David Manheim and Nell Watson will present their chapters in the recently published book Artificial Superintelligence: Coordination & Strategy (free via the link).
We’ll open with a brief introduction to the book by its co-editors, Roman Yampolskiy and Allison Duettmann, followed by Nell Watson and David Manheim presenting their contributions, summarized below. We’ll also create time for socializing so you can meet the speakers and other participants.

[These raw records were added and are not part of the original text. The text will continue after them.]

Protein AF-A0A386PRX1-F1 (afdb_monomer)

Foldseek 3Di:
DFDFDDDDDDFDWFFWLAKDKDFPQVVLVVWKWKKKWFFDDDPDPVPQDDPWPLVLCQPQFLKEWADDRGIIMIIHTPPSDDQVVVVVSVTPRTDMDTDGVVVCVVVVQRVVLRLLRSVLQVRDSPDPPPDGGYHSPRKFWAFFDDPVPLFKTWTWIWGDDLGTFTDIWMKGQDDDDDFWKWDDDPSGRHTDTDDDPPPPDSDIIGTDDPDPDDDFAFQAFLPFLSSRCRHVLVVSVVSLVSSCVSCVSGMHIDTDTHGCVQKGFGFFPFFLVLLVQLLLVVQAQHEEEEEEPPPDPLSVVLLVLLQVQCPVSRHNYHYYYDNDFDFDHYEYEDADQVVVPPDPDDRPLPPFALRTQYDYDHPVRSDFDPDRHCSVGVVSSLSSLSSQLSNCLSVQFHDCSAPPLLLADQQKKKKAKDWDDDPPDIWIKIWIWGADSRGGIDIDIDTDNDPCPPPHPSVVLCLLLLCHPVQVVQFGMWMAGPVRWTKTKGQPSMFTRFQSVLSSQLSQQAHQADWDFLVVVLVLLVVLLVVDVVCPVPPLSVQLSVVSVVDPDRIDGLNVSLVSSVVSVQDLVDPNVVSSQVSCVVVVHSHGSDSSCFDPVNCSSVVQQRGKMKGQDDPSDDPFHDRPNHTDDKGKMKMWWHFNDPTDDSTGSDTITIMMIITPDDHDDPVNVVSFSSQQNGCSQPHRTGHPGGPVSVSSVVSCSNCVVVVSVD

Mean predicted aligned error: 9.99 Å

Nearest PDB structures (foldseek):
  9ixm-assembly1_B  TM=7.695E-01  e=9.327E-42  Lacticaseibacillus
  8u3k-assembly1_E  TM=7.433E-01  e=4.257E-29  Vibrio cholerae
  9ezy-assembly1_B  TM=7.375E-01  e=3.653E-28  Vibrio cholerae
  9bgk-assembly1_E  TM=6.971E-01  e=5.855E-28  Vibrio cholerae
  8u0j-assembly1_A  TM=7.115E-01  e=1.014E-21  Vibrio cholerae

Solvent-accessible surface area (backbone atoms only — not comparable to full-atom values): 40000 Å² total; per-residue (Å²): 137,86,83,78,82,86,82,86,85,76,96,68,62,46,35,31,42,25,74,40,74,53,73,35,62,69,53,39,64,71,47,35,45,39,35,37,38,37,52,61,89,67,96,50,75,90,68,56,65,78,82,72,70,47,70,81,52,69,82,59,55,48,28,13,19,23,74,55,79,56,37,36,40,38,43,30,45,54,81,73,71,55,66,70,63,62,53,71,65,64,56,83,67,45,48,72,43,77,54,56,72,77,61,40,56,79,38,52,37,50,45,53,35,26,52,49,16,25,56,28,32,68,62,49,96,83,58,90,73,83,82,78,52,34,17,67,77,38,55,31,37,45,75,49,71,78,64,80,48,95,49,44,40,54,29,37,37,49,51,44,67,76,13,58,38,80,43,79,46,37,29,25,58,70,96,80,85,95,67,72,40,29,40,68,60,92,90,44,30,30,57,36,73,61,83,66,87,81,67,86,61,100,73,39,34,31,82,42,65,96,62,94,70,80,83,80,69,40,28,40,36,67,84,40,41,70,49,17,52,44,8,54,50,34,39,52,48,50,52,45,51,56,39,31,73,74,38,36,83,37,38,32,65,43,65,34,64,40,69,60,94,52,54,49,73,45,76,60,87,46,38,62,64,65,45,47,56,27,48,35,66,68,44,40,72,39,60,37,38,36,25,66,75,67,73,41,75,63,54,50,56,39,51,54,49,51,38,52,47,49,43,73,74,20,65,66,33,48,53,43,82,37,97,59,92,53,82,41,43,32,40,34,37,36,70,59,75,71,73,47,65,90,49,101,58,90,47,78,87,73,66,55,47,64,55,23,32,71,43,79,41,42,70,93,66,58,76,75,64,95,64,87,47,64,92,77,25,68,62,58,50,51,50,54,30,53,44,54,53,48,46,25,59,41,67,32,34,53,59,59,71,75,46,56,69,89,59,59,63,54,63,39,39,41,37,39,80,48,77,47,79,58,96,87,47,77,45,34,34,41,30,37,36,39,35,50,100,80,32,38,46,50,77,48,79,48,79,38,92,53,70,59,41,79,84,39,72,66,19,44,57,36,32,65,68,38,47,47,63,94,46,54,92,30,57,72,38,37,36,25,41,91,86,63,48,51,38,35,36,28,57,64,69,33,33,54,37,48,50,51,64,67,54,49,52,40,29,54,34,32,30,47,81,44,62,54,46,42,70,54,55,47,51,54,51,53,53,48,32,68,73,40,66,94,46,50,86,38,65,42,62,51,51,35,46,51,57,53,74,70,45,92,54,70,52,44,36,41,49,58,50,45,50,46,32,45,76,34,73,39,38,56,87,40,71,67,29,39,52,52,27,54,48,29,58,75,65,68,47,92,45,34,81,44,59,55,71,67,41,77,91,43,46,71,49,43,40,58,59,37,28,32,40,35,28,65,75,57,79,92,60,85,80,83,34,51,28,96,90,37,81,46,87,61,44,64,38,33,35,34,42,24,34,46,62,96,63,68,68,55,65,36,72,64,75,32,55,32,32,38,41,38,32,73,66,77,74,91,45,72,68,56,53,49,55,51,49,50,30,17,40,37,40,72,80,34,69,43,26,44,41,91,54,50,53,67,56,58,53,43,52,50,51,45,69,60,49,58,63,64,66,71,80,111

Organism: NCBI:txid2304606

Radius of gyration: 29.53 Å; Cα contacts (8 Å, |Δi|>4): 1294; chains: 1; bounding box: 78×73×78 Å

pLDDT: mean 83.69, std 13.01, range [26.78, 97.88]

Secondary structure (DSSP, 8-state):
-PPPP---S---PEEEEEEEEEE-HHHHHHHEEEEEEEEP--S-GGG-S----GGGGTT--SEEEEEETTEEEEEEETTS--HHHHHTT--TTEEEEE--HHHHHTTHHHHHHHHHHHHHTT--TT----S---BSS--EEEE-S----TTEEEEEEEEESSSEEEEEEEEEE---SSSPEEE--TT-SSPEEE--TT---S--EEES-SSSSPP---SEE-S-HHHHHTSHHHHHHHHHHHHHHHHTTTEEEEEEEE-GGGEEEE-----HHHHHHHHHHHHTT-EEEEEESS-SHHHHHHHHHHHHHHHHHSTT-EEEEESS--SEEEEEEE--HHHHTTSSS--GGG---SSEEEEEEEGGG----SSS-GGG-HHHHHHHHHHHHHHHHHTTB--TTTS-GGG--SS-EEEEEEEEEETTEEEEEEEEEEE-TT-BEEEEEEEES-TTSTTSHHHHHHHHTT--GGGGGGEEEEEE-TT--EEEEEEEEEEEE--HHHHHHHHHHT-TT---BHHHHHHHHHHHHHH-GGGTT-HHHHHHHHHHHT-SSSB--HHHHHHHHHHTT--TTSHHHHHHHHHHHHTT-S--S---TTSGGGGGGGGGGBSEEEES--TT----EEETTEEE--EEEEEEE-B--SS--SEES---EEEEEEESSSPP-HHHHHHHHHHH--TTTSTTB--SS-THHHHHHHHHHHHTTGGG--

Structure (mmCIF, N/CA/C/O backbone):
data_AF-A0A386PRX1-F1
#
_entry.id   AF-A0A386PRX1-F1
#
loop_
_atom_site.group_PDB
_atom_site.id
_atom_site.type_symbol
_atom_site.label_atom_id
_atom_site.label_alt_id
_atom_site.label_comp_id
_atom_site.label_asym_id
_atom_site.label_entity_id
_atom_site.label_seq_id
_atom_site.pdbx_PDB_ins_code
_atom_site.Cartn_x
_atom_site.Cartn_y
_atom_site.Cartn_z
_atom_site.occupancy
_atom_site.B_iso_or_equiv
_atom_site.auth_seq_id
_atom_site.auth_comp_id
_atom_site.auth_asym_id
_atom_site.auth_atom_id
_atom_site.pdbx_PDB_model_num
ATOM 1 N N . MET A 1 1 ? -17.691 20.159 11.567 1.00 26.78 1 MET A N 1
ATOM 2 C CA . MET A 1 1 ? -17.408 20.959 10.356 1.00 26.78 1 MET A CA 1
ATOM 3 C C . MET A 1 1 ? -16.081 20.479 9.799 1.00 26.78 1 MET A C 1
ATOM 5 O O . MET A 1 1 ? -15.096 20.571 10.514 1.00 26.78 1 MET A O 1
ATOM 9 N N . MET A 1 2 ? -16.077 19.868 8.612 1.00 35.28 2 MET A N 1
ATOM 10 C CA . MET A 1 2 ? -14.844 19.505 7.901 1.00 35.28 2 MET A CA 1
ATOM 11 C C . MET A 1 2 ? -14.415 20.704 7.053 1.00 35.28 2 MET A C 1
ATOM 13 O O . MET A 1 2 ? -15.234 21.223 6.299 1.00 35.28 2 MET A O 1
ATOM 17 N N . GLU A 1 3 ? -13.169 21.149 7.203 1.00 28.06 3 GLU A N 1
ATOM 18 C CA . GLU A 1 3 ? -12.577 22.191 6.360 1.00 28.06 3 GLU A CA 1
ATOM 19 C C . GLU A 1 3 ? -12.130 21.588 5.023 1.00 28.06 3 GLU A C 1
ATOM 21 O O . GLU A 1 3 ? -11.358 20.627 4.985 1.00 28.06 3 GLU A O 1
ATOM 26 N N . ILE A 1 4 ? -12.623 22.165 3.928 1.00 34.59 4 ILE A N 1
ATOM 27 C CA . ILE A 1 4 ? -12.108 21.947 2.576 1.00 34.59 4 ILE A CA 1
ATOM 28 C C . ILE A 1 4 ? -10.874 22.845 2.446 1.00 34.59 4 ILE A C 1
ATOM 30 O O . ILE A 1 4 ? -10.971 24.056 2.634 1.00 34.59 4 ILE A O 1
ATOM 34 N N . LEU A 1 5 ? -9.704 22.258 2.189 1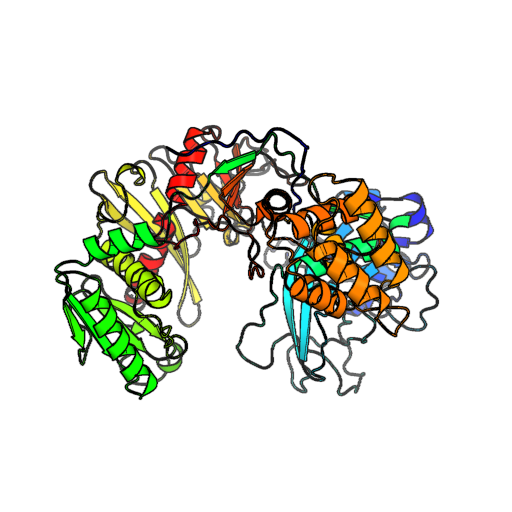.00 37.91 5 LEU A N 1
ATOM 35 C CA . LEU A 1 5 ? -8.481 23.027 1.957 1.00 37.91 5 LEU A CA 1
ATOM 36 C C . LEU A 1 5 ? -8.440 23.496 0.505 1.00 37.91 5 LEU A C 1
ATOM 38 O O . LEU A 1 5 ? -8.370 22.676 -0.407 1.00 37.91 5 LEU A O 1
ATOM 42 N N . ASP A 1 6 ? -8.419 24.811 0.322 1.00 35.78 6 ASP A N 1
ATOM 43 C CA . ASP A 1 6 ? -8.063 25.450 -0.939 1.00 35.78 6 ASP A CA 1
ATOM 44 C C . ASP A 1 6 ? -6.532 25.392 -1.104 1.00 35.78 6 ASP A C 1
ATOM 46 O O . ASP A 1 6 ? -5.780 25.972 -0.312 1.00 35.78 6 ASP A O 1
ATOM 50 N N . THR A 1 7 ? -6.046 24.614 -2.074 1.00 36.72 7 THR A N 1
ATOM 51 C CA . THR A 1 7 ? -4.611 24.471 -2.362 1.00 36.72 7 THR A CA 1
ATOM 52 C C . THR A 1 7 ? -4.261 25.168 -3.667 1.00 36.72 7 THR A C 1
ATOM 54 O O . THR A 1 7 ? -4.159 24.532 -4.715 1.00 36.72 7 THR A O 1
ATOM 57 N N . SER A 1 8 ? -4.025 26.475 -3.603 1.00 34.06 8 SER A N 1
ATOM 58 C CA . SER A 1 8 ? -3.390 27.202 -4.699 1.00 34.06 8 SER A CA 1
ATOM 59 C C . SER A 1 8 ? -1.865 27.010 -4.691 1.00 34.06 8 SER A C 1
ATOM 61 O O . SER A 1 8 ? -1.222 27.243 -3.666 1.00 34.06 8 SER A O 1
ATOM 63 N N . GLN A 1 9 ? -1.326 26.736 -5.885 1.00 33.34 9 GLN A N 1
ATOM 64 C CA . GLN A 1 9 ? 0.065 26.846 -6.368 1.00 33.34 9 GLN A CA 1
ATOM 65 C C . GLN A 1 9 ? 0.903 25.553 -6.506 1.00 33.34 9 GLN A C 1
ATOM 67 O O . GLN A 1 9 ? 1.313 24.927 -5.535 1.00 33.34 9 GLN A O 1
ATOM 72 N N . LYS A 1 10 ? 1.239 25.304 -7.789 1.00 37.50 10 LYS A N 1
ATOM 73 C CA . LYS A 1 10 ? 1.918 24.184 -8.475 1.00 37.50 10 LYS A CA 1
ATOM 74 C C . LYS A 1 10 ? 1.057 22.935 -8.701 1.00 37.50 10 LYS A C 1
ATOM 76 O O . LYS A 1 10 ? 0.736 22.199 -7.777 1.00 37.50 10 LYS A O 1
ATOM 81 N N . GLU A 1 11 ? 0.732 22.696 -9.976 1.00 44.12 11 GLU A N 1
ATOM 82 C CA . GLU A 1 11 ? 0.120 21.465 -10.495 1.00 44.12 11 GLU A CA 1
ATOM 83 C C . GLU A 1 11 ? 1.028 20.269 -10.189 1.00 44.12 11 GLU A C 1
ATOM 85 O O . GLU A 1 11 ? 1.936 19.901 -10.928 1.00 44.12 11 GLU A O 1
ATOM 90 N N . SER A 1 12 ? 0.832 19.696 -9.014 1.00 50.66 12 SER A N 1
ATOM 91 C CA . SER A 1 12 ? 1.494 18.482 -8.584 1.00 50.66 12 SER A CA 1
ATOM 92 C C . SER A 1 12 ? 0.599 17.309 -8.942 1.00 50.66 12 SER A C 1
ATOM 94 O O . SER A 1 12 ? -0.359 17.018 -8.222 1.00 50.66 12 SER A O 1
ATOM 96 N N . LEU A 1 13 ? 0.924 16.633 -10.037 1.00 64.31 13 LEU A N 1
ATOM 97 C CA . LEU A 1 13 ? 0.215 15.437 -10.467 1.00 64.31 13 LEU A CA 1
ATOM 98 C C . LEU A 1 13 ? 0.528 14.258 -9.529 1.00 64.31 13 LEU A C 1
ATOM 100 O O . LEU A 1 13 ? 1.659 14.095 -9.057 1.00 64.31 13 LEU A O 1
ATOM 104 N N . LYS A 1 14 ? -0.488 13.444 -9.224 1.00 77.00 14 LYS A N 1
ATOM 105 C CA . LYS A 1 14 ? -0.330 12.207 -8.441 1.00 77.00 14 LYS A CA 1
ATOM 106 C C . LYS A 1 14 ? -0.051 11.036 -9.366 1.00 77.00 14 LYS A C 1
ATOM 108 O O . LYS A 1 14 ? -0.708 10.903 -10.391 1.00 77.00 14 LYS A O 1
ATOM 113 N N . GLN A 1 15 ? 0.860 10.147 -8.989 1.00 87.38 15 GLN A N 1
ATOM 114 C CA . GLN A 1 15 ? 1.166 8.973 -9.803 1.00 87.38 15 GLN A CA 1
ATOM 115 C C . GLN A 1 15 ? 0.300 7.779 -9.397 1.00 87.38 15 GLN A C 1
ATOM 117 O O . GLN A 1 15 ? -0.017 7.586 -8.223 1.00 87.38 15 GLN A O 1
ATOM 122 N N . VAL A 1 16 ? -0.043 6.934 -10.364 1.00 90.38 16 VAL A N 1
ATOM 123 C CA . VAL A 1 16 ? -0.621 5.607 -10.117 1.00 90.38 16 VAL A CA 1
ATOM 124 C C . VAL A 1 16 ? 0.272 4.531 -10.704 1.00 90.38 16 VAL A C 1
ATOM 126 O O . VAL A 1 16 ? 1.013 4.766 -11.652 1.00 90.38 16 VAL A O 1
ATOM 129 N N . ASN A 1 17 ? 0.178 3.305 -10.194 1.00 90.88 17 ASN A N 1
ATOM 130 C CA . ASN A 1 17 ? 0.957 2.178 -10.719 1.00 90.88 17 ASN A CA 1
ATOM 131 C C . ASN A 1 17 ? 0.512 1.701 -12.120 1.00 90.88 17 ASN A C 1
ATOM 133 O O . ASN A 1 17 ? 0.857 0.592 -12.526 1.00 90.88 17 ASN A O 1
ATOM 137 N N . THR A 1 18 ? -0.258 2.487 -12.867 1.00 90.94 18 THR A N 1
ATOM 138 C CA . THR A 1 18 ? -0.569 2.221 -14.273 1.00 90.94 18 THR A CA 1
ATOM 139 C C . THR A 1 18 ? 0.564 2.774 -15.134 1.00 90.94 18 THR A C 1
ATOM 141 O O . THR A 1 18 ? 0.934 3.931 -14.998 1.00 90.94 18 THR A O 1
ATOM 144 N N . ILE A 1 19 ? 1.108 1.948 -16.026 1.00 90.88 19 ILE A N 1
ATOM 145 C CA . ILE A 1 19 ? 2.189 2.318 -16.939 1.00 90.88 19 ILE A CA 1
ATOM 146 C C . ILE A 1 19 ? 1.582 2.944 -18.180 1.00 90.88 19 ILE A C 1
ATOM 148 O O . ILE A 1 19 ? 0.677 2.326 -18.745 1.00 90.88 19 ILE A O 1
ATOM 152 N N . ASP A 1 20 ? 2.100 4.096 -18.592 1.00 91.00 20 ASP A N 1
ATOM 153 C CA . ASP A 1 20 ? 2.093 4.630 -19.949 1.00 91.00 20 ASP A CA 1
ATOM 154 C C . ASP A 1 20 ? 3.371 4.338 -20.716 1.00 91.00 20 ASP A C 1
ATOM 156 O O . ASP A 1 20 ? 4.402 4.053 -20.114 1.00 91.00 20 ASP A O 1
ATOM 160 N N . PHE A 1 21 ? 3.275 4.305 -22.045 1.00 92.75 21 PHE A N 1
ATOM 161 C CA . PHE A 1 21 ? 4.408 3.922 -22.870 1.00 92.75 21 PHE A CA 1
ATOM 162 C C . PHE A 1 21 ? 4.479 4.659 -24.204 1.00 92.75 21 PHE A C 1
ATOM 164 O O . PHE A 1 21 ? 3.464 4.905 -24.858 1.00 92.75 21 PHE A O 1
ATOM 171 N N . VAL A 1 22 ? 5.710 4.914 -24.642 1.00 94.81 22 VAL A N 1
ATOM 172 C CA . VAL A 1 22 ? 6.044 5.451 -25.967 1.00 94.81 22 VAL A CA 1
ATOM 173 C C . VAL A 1 22 ? 6.898 4.420 -26.694 1.00 94.81 22 VAL A C 1
ATOM 175 O O . VAL A 1 22 ? 7.862 3.917 -26.126 1.00 94.81 22 VAL A O 1
ATOM 178 N N . THR A 1 23 ? 6.545 4.062 -27.932 1.00 95.50 23 THR A N 1
ATOM 179 C CA . THR A 1 23 ? 7.269 3.040 -28.707 1.00 95.50 23 THR A CA 1
ATOM 180 C C . THR A 1 23 ? 7.968 3.617 -29.934 1.00 95.50 23 THR A C 1
ATOM 182 O O . THR A 1 23 ? 7.418 4.425 -30.680 1.00 95.50 23 THR A O 1
ATOM 185 N N . HIS A 1 24 ? 9.160 3.098 -30.208 1.00 96.56 24 HIS A N 1
ATOM 186 C CA . HIS A 1 24 ? 9.960 3.367 -31.397 1.00 96.56 24 HIS A CA 1
ATOM 187 C C . HIS A 1 24 ? 9.789 2.218 -32.404 1.00 96.56 24 HIS A C 1
ATOM 189 O O . HIS A 1 24 ? 10.675 1.382 -32.599 1.00 96.56 24 HIS A O 1
ATOM 195 N N . ASP A 1 25 ? 8.619 2.158 -33.045 1.00 96.38 25 ASP A N 1
ATOM 196 C CA . ASP A 1 25 ? 8.165 0.990 -33.818 1.00 96.38 25 ASP A CA 1
ATOM 197 C C . ASP A 1 25 ? 9.151 0.521 -34.896 1.00 96.38 25 ASP A C 1
ATOM 199 O O . ASP A 1 25 ? 9.326 -0.679 -35.096 1.00 96.38 25 ASP A O 1
ATOM 203 N N . GLN A 1 26 ? 9.814 1.449 -35.594 1.00 95.94 26 GLN A N 1
ATOM 204 C CA . GLN A 1 26 ? 10.796 1.102 -36.628 1.00 95.94 26 GLN A CA 1
ATOM 205 C C . GLN A 1 26 ? 11.999 0.346 -36.052 1.00 95.94 26 GLN A C 1
ATOM 207 O O . GLN A 1 26 ? 12.446 -0.629 -36.651 1.00 95.94 26 GLN A O 1
ATOM 212 N N . LYS A 1 27 ? 12.490 0.760 -34.877 1.00 94.62 27 LYS A N 1
ATOM 213 C CA . LYS A 1 27 ? 13.593 0.088 -34.177 1.00 94.62 27 LYS A CA 1
ATOM 214 C C . LYS A 1 27 ? 13.175 -1.275 -33.644 1.00 94.62 27 LYS A C 1
ATOM 216 O O . LYS A 1 27 ? 13.957 -2.216 -33.688 1.00 94.62 27 LYS A O 1
ATOM 221 N N . ILE A 1 28 ? 11.935 -1.402 -33.175 1.00 95.62 28 ILE A N 1
ATOM 222 C CA . ILE A 1 28 ? 11.399 -2.701 -32.759 1.00 95.62 28 ILE A CA 1
ATOM 223 C C . ILE A 1 28 ? 11.360 -3.655 -33.960 1.00 95.62 28 ILE A C 1
ATOM 225 O O . ILE A 1 28 ? 11.894 -4.754 -33.871 1.00 95.62 28 ILE A O 1
ATOM 229 N N . ARG A 1 29 ? 10.816 -3.220 -35.106 1.00 95.12 29 ARG A N 1
ATOM 230 C CA . ARG A 1 29 ? 10.740 -4.037 -36.335 1.00 95.12 29 ARG A CA 1
ATOM 231 C C . ARG A 1 29 ? 12.104 -4.395 -36.928 1.00 95.12 29 ARG A C 1
ATOM 233 O O . ARG A 1 29 ? 12.223 -5.415 -37.614 1.00 95.12 29 ARG A O 1
ATOM 240 N N . SER A 1 30 ? 13.118 -3.546 -36.748 1.00 94.25 30 SER A N 1
ATOM 241 C CA . SER A 1 30 ? 14.468 -3.839 -37.242 1.00 94.25 30 SER A CA 1
ATOM 242 C C . SER A 1 30 ? 15.157 -4.919 -36.418 1.00 94.25 30 SER A C 1
ATOM 244 O O . SER A 1 30 ? 15.890 -5.725 -36.983 1.00 94.25 30 SER A O 1
ATOM 246 N N . ASP A 1 31 ? 14.886 -4.958 -35.114 1.00 93.56 31 ASP A N 1
ATOM 247 C CA . ASP A 1 31 ? 15.698 -5.720 -34.165 1.00 93.56 31 ASP A CA 1
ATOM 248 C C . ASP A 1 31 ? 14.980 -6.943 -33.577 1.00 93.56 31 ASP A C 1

An important challenge for safety in machine learning and artificial intelligence systems is a set of related failures involving specification gaming, reward hacking, fragility to distributional shifts, and Goodhart’s or Campbell’s law. This paper presents additional failure modes for interactions within multi-agent systems that are closely related. These multi-agent failure modes are more complex, more problematic, and less well understood than the single-agent case, and are also already occurring, largely unnoticed. After motivating the discussion with examples from poker-playing artificial intelligence (AI), the paper explains why these failure modes are in some senses unavoidable. Following this, the paper categorizes failure modes, provides definitions, and cites examples for each of the modes: accidental steering, coordination failures, adversarial misalignment, input spoofing and filtering, and goal co-option or direct hacking. The paper then discusses how extant literature on multi-agent AI fails to address these failure modes, and identifies work which may be useful for the mitigation of these failure modes.
This article looks at the problem of moral singularity in the development of artificial intelligence. We are now on the verge of major breakthroughs in machine technology where autonomous robots that can make their own decisions will become an integral part of our way of life. This article presents a qualitative, comparative approach, which considers the differences between humans and machines, especially in relation to morality, and is grounded in historical and contemporary examples. This argument suggests that it is difficult to apply models of human morality and evolution to machines and that the creation of super-intelligent robots that will be able to make moral decisions could have potentially serious consequences. A runaway moral singularity could result in machines seeking to confront human moral transgressions in a quest to eliminate all forms of evil. This might also culminate in an all-out war in which humanity might be defeated.